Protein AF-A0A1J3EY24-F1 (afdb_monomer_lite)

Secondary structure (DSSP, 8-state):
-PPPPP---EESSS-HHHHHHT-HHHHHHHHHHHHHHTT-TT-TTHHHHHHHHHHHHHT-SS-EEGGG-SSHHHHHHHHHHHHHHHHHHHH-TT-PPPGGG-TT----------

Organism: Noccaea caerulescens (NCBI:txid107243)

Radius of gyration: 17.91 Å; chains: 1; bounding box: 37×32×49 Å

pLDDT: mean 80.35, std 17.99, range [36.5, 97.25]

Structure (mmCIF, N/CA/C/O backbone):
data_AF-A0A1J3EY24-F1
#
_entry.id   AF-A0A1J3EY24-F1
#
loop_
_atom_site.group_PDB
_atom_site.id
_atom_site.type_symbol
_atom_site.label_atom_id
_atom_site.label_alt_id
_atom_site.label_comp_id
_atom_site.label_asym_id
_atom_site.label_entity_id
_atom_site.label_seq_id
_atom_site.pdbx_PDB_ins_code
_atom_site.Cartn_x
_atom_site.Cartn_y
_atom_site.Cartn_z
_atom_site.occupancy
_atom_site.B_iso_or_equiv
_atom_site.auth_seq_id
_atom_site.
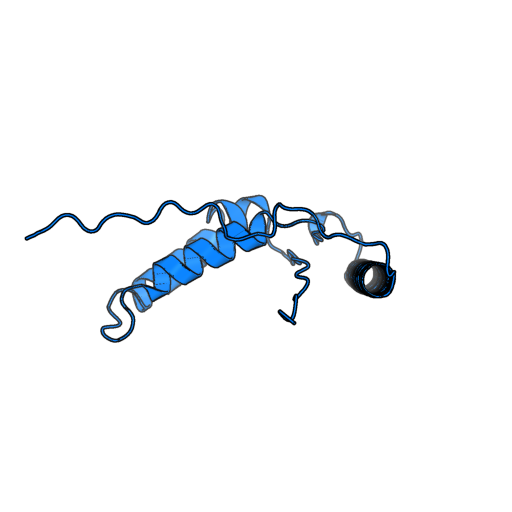auth_comp_id
_atom_site.auth_asym_id
_atom_site.auth_atom_id
_atom_site.pdbx_PDB_model_num
ATOM 1 N N . THR A 1 1 ? -17.713 -17.753 -11.904 1.00 46.31 1 THR A N 1
ATOM 2 C CA . THR A 1 1 ? -16.259 -17.505 -12.040 1.00 46.31 1 THR A CA 1
ATOM 3 C C . THR A 1 1 ? -15.837 -16.467 -11.017 1.00 46.31 1 THR A C 1
ATOM 5 O O . THR A 1 1 ? -16.381 -15.370 -11.025 1.00 46.31 1 THR A O 1
ATOM 8 N N . LYS A 1 2 ? -14.946 -16.809 -10.073 1.00 55.03 2 LYS A N 1
ATOM 9 C CA . LYS A 1 2 ? -14.390 -15.825 -9.125 1.00 55.03 2 LYS A CA 1
ATOM 10 C C . LYS A 1 2 ? -13.534 -14.836 -9.927 1.00 55.03 2 LYS A C 1
ATOM 12 O O . LYS A 1 2 ? -12.620 -15.267 -10.621 1.00 55.03 2 LYS A O 1
ATOM 17 N N . LYS A 1 3 ? 
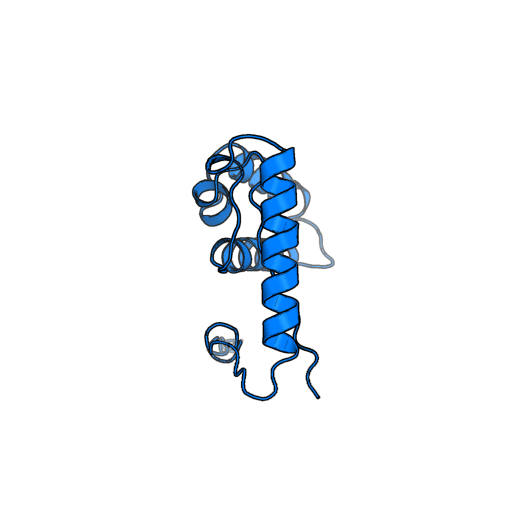-13.843 -13.536 -9.872 1.00 67.50 3 LYS A N 1
ATOM 18 C CA . LYS A 1 3 ? -12.977 -12.501 -10.455 1.00 67.50 3 LYS A CA 1
ATOM 19 C C . LYS A 1 3 ? -11.704 -12.441 -9.615 1.00 67.50 3 LYS A C 1
ATOM 21 O O . LYS A 1 3 ? -11.788 -12.230 -8.407 1.00 67.50 3 LYS A O 1
ATOM 26 N N . LYS A 1 4 ? -10.552 -12.664 -10.240 1.00 76.81 4 LYS A N 1
ATOM 27 C CA . LYS A 1 4 ? -9.252 -12.560 -9.583 1.00 76.81 4 LYS A CA 1
ATOM 28 C C . LYS A 1 4 ? -8.651 -11.195 -9.892 1.00 76.81 4 LYS A C 1
ATOM 30 O O . LYS A 1 4 ? -8.590 -10.807 -11.053 1.00 76.81 4 LYS A O 1
ATOM 35 N N . LEU A 1 5 ? -8.266 -10.469 -8.848 1.00 84.94 5 LEU A N 1
ATOM 36 C CA . LEU A 1 5 ? -7.568 -9.193 -8.959 1.00 84.94 5 LEU A CA 1
ATOM 37 C C . LEU A 1 5 ? -6.085 -9.424 -8.675 1.00 84.94 5 LEU A C 1
ATOM 39 O O . LEU A 1 5 ? -5.746 -10.049 -7.670 1.00 84.94 5 LEU A O 1
ATOM 43 N N . LEU A 1 6 ? -5.229 -8.919 -9.559 1.00 87.50 6 LEU A N 1
ATOM 44 C CA . LEU A 1 6 ? -3.788 -8.861 -9.348 1.00 87.50 6 LEU A CA 1
ATOM 45 C C . LEU A 1 6 ? -3.430 -7.552 -8.649 1.00 87.50 6 LEU A C 1
ATOM 47 O O . LEU A 1 6 ? -3.969 -6.497 -8.983 1.00 87.50 6 LEU A O 1
ATOM 51 N N . VAL A 1 7 ? -2.537 -7.634 -7.667 1.00 91.00 7 VAL A N 1
ATOM 52 C CA . VAL A 1 7 ? -2.085 -6.494 -6.866 1.00 91.00 7 VAL A CA 1
ATOM 53 C C . VAL A 1 7 ? -0.568 -6.417 -6.973 1.00 91.00 7 VAL A C 1
ATOM 55 O O . VAL A 1 7 ? 0.112 -7.391 -6.673 1.00 91.00 7 VAL A O 1
ATOM 58 N N . ILE A 1 8 ? -0.054 -5.255 -7.381 1.00 93.44 8 ILE A N 1
ATOM 59 C CA . ILE A 1 8 ? 1.381 -4.959 -7.466 1.00 93.44 8 ILE A CA 1
ATOM 60 C C . ILE A 1 8 ? 1.655 -3.790 -6.510 1.00 93.44 8 ILE A C 1
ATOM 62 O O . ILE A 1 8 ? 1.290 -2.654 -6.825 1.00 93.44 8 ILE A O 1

» ASSIGNED TASK
Exactly as they stand, set down all of the entries above, minus every picture.

» EXERCISE SOLUTION
Protein AF-A0A1J3EY24-F1 (afdb_monomer_lite)

Secondary structure (DSSP, 8-state):
-PPPPP---EESSS-HHHHHHT-HHHHHHHHHHHHHHTT-TT-TTHHHHHHHHHHHHHT-SS-EEGGG-SSHHHHHHHHHHHHHHHHHHHH-TT-PPPGGG-TT----------

Organism: Noccaea caerulescens (NCBI:txid107243)

Radius of gyration: 17.91 Å; chains: 1; bounding box: 37×32×49 Å

pLDDT: mean 80.35, std 17.99, range [36.5, 97.25]

Structure (mmCIF, N/CA/C/O backbone):
data_AF-A0A1J3EY24-F1
#
_entry.id   AF-A0A1J3EY24-F1
#
loop_
_atom_site.group_PDB
_atom_site.id
_atom_site.type_symbol
_atom_site.label_atom_id
_atom_site.label_alt_id
_atom_site.label_comp_id
_atom_site.label_asym_id
_atom_site.label_entity_id
_atom_site.label_seq_id
_atom_site.pdbx_PDB_ins_code
_atom_site.Cartn_x
_atom_site.Cartn_y
_atom_site.Cartn_z
_atom_site.occupancy
_atom_site.B_iso_or_equiv
_atom_site.auth_seq_id
_atom_site.
auth_comp_id
_atom_site.auth_asym_id
_atom_site.auth_atom_id
_atom_site.pdbx_PDB_model_num
ATOM 1 N N . THR A 1 1 ? -17.713 -17.753 -11.904 1.00 46.31 1 THR A N 1
ATOM 2 C CA . THR A 1 1 ? -16.259 -17.505 -12.040 1.00 46.31 1 THR A CA 1
ATOM 3 C C . THR A 1 1 ? -15.837 -16.467 -11.017 1.00 46.31 1 THR A C 1
ATOM 5 O O . THR A 1 1 ? -16.381 -15.370 -11.025 1.00 46.31 1 THR A O 1
ATOM 8 N N . LYS A 1 2 ? -14.946 -16.809 -10.073 1.00 55.03 2 LYS A N 1
ATOM 9 C CA . LYS A 1 2 ? -14.390 -15.825 -9.125 1.00 55.03 2 LYS A CA 1
ATOM 10 C C . LYS A 1 2 ? -13.534 -14.836 -9.927 1.00 55.03 2 LYS A C 1
ATOM 12 O O . LYS A 1 2 ? -12.620 -15.267 -10.621 1.00 55.03 2 LYS A O 1
ATOM 17 N N . LYS A 1 3 ? 
-13.843 -13.536 -9.872 1.00 67.50 3 LYS A N 1
ATOM 18 C CA . LYS A 1 3 ? -12.977 -12.501 -10.455 1.00 67.50 3 LYS A CA 1
ATOM 19 C C . LYS A 1 3 ? -11.704 -12.441 -9.615 1.00 67.50 3 LYS A C 1
ATOM 21 O O . LYS A 1 3 ? -11.788 -12.230 -8.407 1.00 67.50 3 LYS A O 1
ATOM 26 N N . LYS A 1 4 ? -10.552 -12.664 -10.240 1.00 76.81 4 LYS A N 1
ATOM 27 C CA . LYS A 1 4 ? -9.252 -12.560 -9.583 1.00 76.81 4 LYS A CA 1
ATOM 28 C C . LYS A 1 4 ? -8.651 -11.195 -9.892 1.00 76.81 4 LYS A C 1
ATOM 30 O O . LYS A 1 4 ? -8.590 -10.807 -11.053 1.00 76.81 4 LYS A O 1
ATOM 35 N N . LEU A 1 5 ? -8.266 -10.469 -8.848 1.00 84.94 5 LEU A N 1
ATOM 36 C CA . LEU A 1 5 ? -7.568 -9.193 -8.959 1.00 84.94 5 LEU A CA 1
ATOM 37 C C . LEU A 1 5 ? -6.085 -9.424 -8.675 1.00 84.94 5 LEU A C 1
ATOM 39 O O . LEU A 1 5 ? -5.746 -10.049 -7.670 1.00 84.94 5 LEU A O 1
ATOM 43 N N . LEU A 1 6 ? -5.229 -8.919 -9.559 1.00 87.50 6 LEU A N 1
ATOM 44 C CA . LEU A 1 6 ? -3.788 -8.861 -9.348 1.00 87.50 6 LEU A CA 1
ATOM 45 C C . LEU A 1 6 ? -3.430 -7.552 -8.649 1.00 87.50 6 LEU A C 1
ATOM 47 O O . LEU A 1 6 ? -3.969 -6.497 -8.983 1.00 87.50 6 LEU A O 1
ATOM 51 N N . VAL A 1 7 ? -2.537 -7.634 -7.667 1.00 91.00 7 VAL A N 1
ATOM 52 C CA . VAL A 1 7 ? -2.085 -6.494 -6.866 1.00 91.00 7 VAL A CA 1
ATOM 53 C C . VAL A 1 7 ? -0.568 -6.417 -6.973 1.00 91.00 7 VAL A C 1
ATOM 55 O O . VAL A 1 7 ? 0.112 -7.391 -6.673 1.00 91.00 7 VAL A O 1
ATOM 58 N N . ILE A 1 8 ? -0.054 -5.255 -7.381 1.00 93.44 8 ILE A N 1
ATOM 59 C CA . ILE A 1 8 ? 1.381 -4.959 -7.466 1.00 93.44 8 ILE A CA 1
ATOM 60 C C . ILE A 1 8 ? 1.655 -3.790 -6.510 1.00 93.44 8 ILE A C 1
ATOM 62 O O . ILE A 1 8 ? 1.290 -2.654 -6.825 1.00 93.44 8 ILE A O 1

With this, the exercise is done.